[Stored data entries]
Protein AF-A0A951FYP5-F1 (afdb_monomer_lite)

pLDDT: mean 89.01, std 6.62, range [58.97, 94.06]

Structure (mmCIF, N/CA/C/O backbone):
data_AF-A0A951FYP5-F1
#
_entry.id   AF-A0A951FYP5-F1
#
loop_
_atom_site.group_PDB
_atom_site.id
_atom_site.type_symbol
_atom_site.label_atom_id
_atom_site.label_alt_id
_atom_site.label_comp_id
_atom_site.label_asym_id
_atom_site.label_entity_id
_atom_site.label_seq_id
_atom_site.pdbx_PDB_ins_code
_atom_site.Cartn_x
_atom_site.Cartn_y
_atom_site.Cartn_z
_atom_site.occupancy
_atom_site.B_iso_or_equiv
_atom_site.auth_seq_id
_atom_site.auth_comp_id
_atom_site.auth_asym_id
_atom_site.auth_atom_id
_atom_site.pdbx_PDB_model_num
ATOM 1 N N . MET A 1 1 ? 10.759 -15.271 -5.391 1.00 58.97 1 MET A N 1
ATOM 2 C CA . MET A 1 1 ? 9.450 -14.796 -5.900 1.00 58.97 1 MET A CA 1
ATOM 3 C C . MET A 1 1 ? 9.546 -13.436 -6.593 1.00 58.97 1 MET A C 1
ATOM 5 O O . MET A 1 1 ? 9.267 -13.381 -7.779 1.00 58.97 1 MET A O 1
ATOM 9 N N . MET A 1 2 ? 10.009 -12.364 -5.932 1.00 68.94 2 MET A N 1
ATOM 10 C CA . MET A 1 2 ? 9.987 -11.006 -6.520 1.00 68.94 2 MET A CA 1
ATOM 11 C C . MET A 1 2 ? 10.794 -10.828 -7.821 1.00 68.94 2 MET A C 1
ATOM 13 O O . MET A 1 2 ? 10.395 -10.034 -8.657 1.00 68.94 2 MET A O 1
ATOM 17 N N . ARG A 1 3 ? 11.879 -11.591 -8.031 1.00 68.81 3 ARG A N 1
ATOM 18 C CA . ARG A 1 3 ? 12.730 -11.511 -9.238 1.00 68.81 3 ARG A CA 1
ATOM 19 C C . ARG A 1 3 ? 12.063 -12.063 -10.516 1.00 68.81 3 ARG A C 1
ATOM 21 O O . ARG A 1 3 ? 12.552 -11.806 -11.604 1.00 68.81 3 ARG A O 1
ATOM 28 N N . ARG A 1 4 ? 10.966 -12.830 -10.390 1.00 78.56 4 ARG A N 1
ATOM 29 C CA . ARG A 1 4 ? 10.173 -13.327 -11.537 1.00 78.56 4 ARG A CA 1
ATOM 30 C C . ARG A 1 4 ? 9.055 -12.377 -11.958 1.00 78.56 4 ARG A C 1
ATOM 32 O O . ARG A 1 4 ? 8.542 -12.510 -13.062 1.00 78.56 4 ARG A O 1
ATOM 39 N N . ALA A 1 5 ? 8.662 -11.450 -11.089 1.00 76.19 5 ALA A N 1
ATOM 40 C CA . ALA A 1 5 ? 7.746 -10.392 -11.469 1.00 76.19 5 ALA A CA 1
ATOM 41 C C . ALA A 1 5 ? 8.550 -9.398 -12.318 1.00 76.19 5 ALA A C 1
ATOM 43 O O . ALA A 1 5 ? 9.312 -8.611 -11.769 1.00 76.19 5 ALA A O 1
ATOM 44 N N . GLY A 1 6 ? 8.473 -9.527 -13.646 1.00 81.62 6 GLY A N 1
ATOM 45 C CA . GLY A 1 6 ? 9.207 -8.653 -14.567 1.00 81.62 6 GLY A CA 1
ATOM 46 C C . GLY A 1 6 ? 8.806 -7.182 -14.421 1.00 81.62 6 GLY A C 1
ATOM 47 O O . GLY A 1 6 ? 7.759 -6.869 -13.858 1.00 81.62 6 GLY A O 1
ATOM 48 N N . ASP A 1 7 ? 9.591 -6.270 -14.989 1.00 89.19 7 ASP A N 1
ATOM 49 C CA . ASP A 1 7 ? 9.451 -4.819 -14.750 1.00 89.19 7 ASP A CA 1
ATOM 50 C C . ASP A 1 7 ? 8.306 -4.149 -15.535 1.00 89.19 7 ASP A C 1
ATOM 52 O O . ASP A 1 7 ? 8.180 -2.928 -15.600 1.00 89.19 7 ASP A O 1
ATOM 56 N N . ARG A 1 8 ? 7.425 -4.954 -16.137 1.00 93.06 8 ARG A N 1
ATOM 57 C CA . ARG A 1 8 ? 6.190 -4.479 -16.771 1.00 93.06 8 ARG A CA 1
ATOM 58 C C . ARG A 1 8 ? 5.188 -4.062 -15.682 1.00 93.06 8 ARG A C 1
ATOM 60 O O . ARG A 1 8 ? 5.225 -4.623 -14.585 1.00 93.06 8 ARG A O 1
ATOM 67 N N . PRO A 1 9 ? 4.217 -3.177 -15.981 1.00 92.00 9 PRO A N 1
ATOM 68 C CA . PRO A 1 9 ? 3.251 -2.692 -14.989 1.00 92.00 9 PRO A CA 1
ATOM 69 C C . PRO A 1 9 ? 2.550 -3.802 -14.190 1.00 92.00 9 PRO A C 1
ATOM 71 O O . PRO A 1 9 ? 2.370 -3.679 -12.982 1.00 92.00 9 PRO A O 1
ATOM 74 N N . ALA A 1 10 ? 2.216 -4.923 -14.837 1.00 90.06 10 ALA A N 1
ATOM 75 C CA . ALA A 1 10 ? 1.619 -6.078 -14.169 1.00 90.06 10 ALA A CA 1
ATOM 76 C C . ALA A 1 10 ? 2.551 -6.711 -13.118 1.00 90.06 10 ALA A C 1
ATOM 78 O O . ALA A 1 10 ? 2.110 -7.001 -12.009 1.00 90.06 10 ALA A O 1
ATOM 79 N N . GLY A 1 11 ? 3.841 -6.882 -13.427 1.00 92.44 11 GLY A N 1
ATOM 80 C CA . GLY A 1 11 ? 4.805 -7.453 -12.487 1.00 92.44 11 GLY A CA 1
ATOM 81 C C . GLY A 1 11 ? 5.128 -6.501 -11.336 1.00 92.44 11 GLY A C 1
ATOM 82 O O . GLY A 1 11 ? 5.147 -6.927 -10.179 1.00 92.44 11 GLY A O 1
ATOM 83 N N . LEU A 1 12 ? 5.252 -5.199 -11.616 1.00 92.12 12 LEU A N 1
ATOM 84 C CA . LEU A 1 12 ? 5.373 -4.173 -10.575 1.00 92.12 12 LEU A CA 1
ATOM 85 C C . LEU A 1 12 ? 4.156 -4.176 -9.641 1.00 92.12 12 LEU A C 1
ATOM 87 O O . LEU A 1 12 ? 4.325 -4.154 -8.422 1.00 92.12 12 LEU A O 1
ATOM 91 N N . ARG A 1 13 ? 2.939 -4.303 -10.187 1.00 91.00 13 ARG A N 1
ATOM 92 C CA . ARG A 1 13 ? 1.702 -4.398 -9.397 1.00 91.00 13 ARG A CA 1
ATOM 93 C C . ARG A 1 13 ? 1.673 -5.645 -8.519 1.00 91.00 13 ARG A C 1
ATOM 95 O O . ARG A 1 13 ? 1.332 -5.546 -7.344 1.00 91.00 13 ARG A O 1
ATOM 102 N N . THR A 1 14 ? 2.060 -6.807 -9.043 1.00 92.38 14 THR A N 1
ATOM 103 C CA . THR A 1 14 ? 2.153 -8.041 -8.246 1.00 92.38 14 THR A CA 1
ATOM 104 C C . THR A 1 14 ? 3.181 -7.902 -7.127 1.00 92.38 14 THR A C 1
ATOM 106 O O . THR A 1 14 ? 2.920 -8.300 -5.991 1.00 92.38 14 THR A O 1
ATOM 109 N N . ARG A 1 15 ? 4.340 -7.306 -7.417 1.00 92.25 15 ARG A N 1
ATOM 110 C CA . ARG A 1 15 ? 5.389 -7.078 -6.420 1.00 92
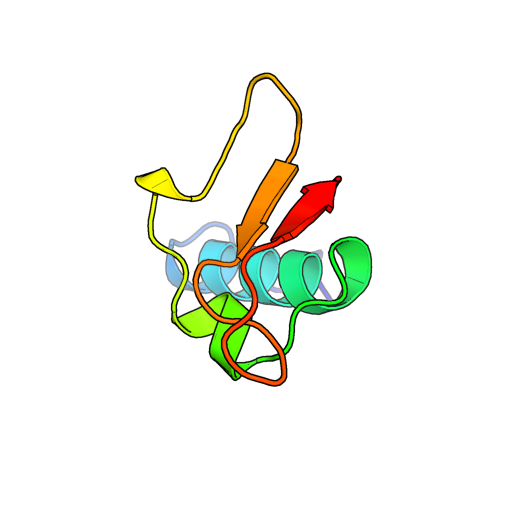.25 15 ARG A CA 1
ATOM 111 C C . ARG A 1 15 ? 4.923 -6.111 -5.332 1.00 92.25 15 ARG A C 1
ATOM 113 O O . ARG A 1 15 ? 5.103 -6.414 -4.155 1.00 92.25 15 ARG A O 1
ATOM 120 N N . ALA A 1 16 ? 4.279 -5.011 -5.716 1.00 91.50 16 ALA A N 1
ATOM 121 C CA . ALA A 1 16 ? 3.684 -4.052 -4.791 1.00 91.50 16 ALA A CA 1
ATOM 122 C C . ALA A 1 16 ? 2.619 -4.715 -3.907 1.00 91.50 16 ALA A C 1
ATOM 124 O O . ALA A 1 16 ? 2.660 -4.563 -2.691 1.00 91.50 16 ALA A O 1
ATOM 125 N N . LEU A 1 17 ? 1.728 -5.526 -4.488 1.00 92.94 17 LEU A N 1
ATOM 126 C CA . LEU A 1 17 ? 0.695 -6.239 -3.734 1.00 92.94 17 LEU A CA 1
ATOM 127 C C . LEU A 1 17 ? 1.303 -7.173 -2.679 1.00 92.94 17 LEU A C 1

TASK ITEM -> Exactly the lines from the start of the entries through the one bearing "ATOM 3 C C ." are to be output, with both ends included.

YOUR RESPONSE ->
Protein AF-A0A951FYP5-F1 (afdb_monomer_lite)

pLDDT: mean 89.01, std 6.62, range [58.97, 94.06]

Structure (mmCIF, N/CA/C/O backbone):
data_AF-A0A951FYP5-F1
#
_entry.id   AF-A0A951FYP5-F1
#
loop_
_atom_site.group_PDB
_atom_site.id
_atom_site.type_symbol
_atom_site.label_atom_id
_atom_site.label_alt_id
_atom_site.label_comp_id
_atom_site.label_asym_id
_atom_site.label_entity_id
_atom_site.label_seq_id
_atom_site.pdbx_PDB_ins_code
_atom_site.Cartn_x
_atom_site.Cartn_y
_atom_site.Cartn_z
_atom_site.occupancy
_atom_site.B_iso_or_equiv
_atom_site.auth_seq_id
_atom_site.auth_comp_id
_atom_site.auth_asym_id
_atom_site.auth_atom_id
_atom_site.pdbx_PDB_model_num
ATOM 1 N N . MET A 1 1 ? 10.759 -15.271 -5.391 1.00 58.97 1 MET A N 1
ATOM 2 C CA . MET A 1 1 ? 9.450 -14.796 -5.900 1.00 58.97 1 MET A CA 1
ATOM 3 C C . MET A 1 1 ? 9.546 -13.436 -6.593 1.00 58.97 1 MET A C 1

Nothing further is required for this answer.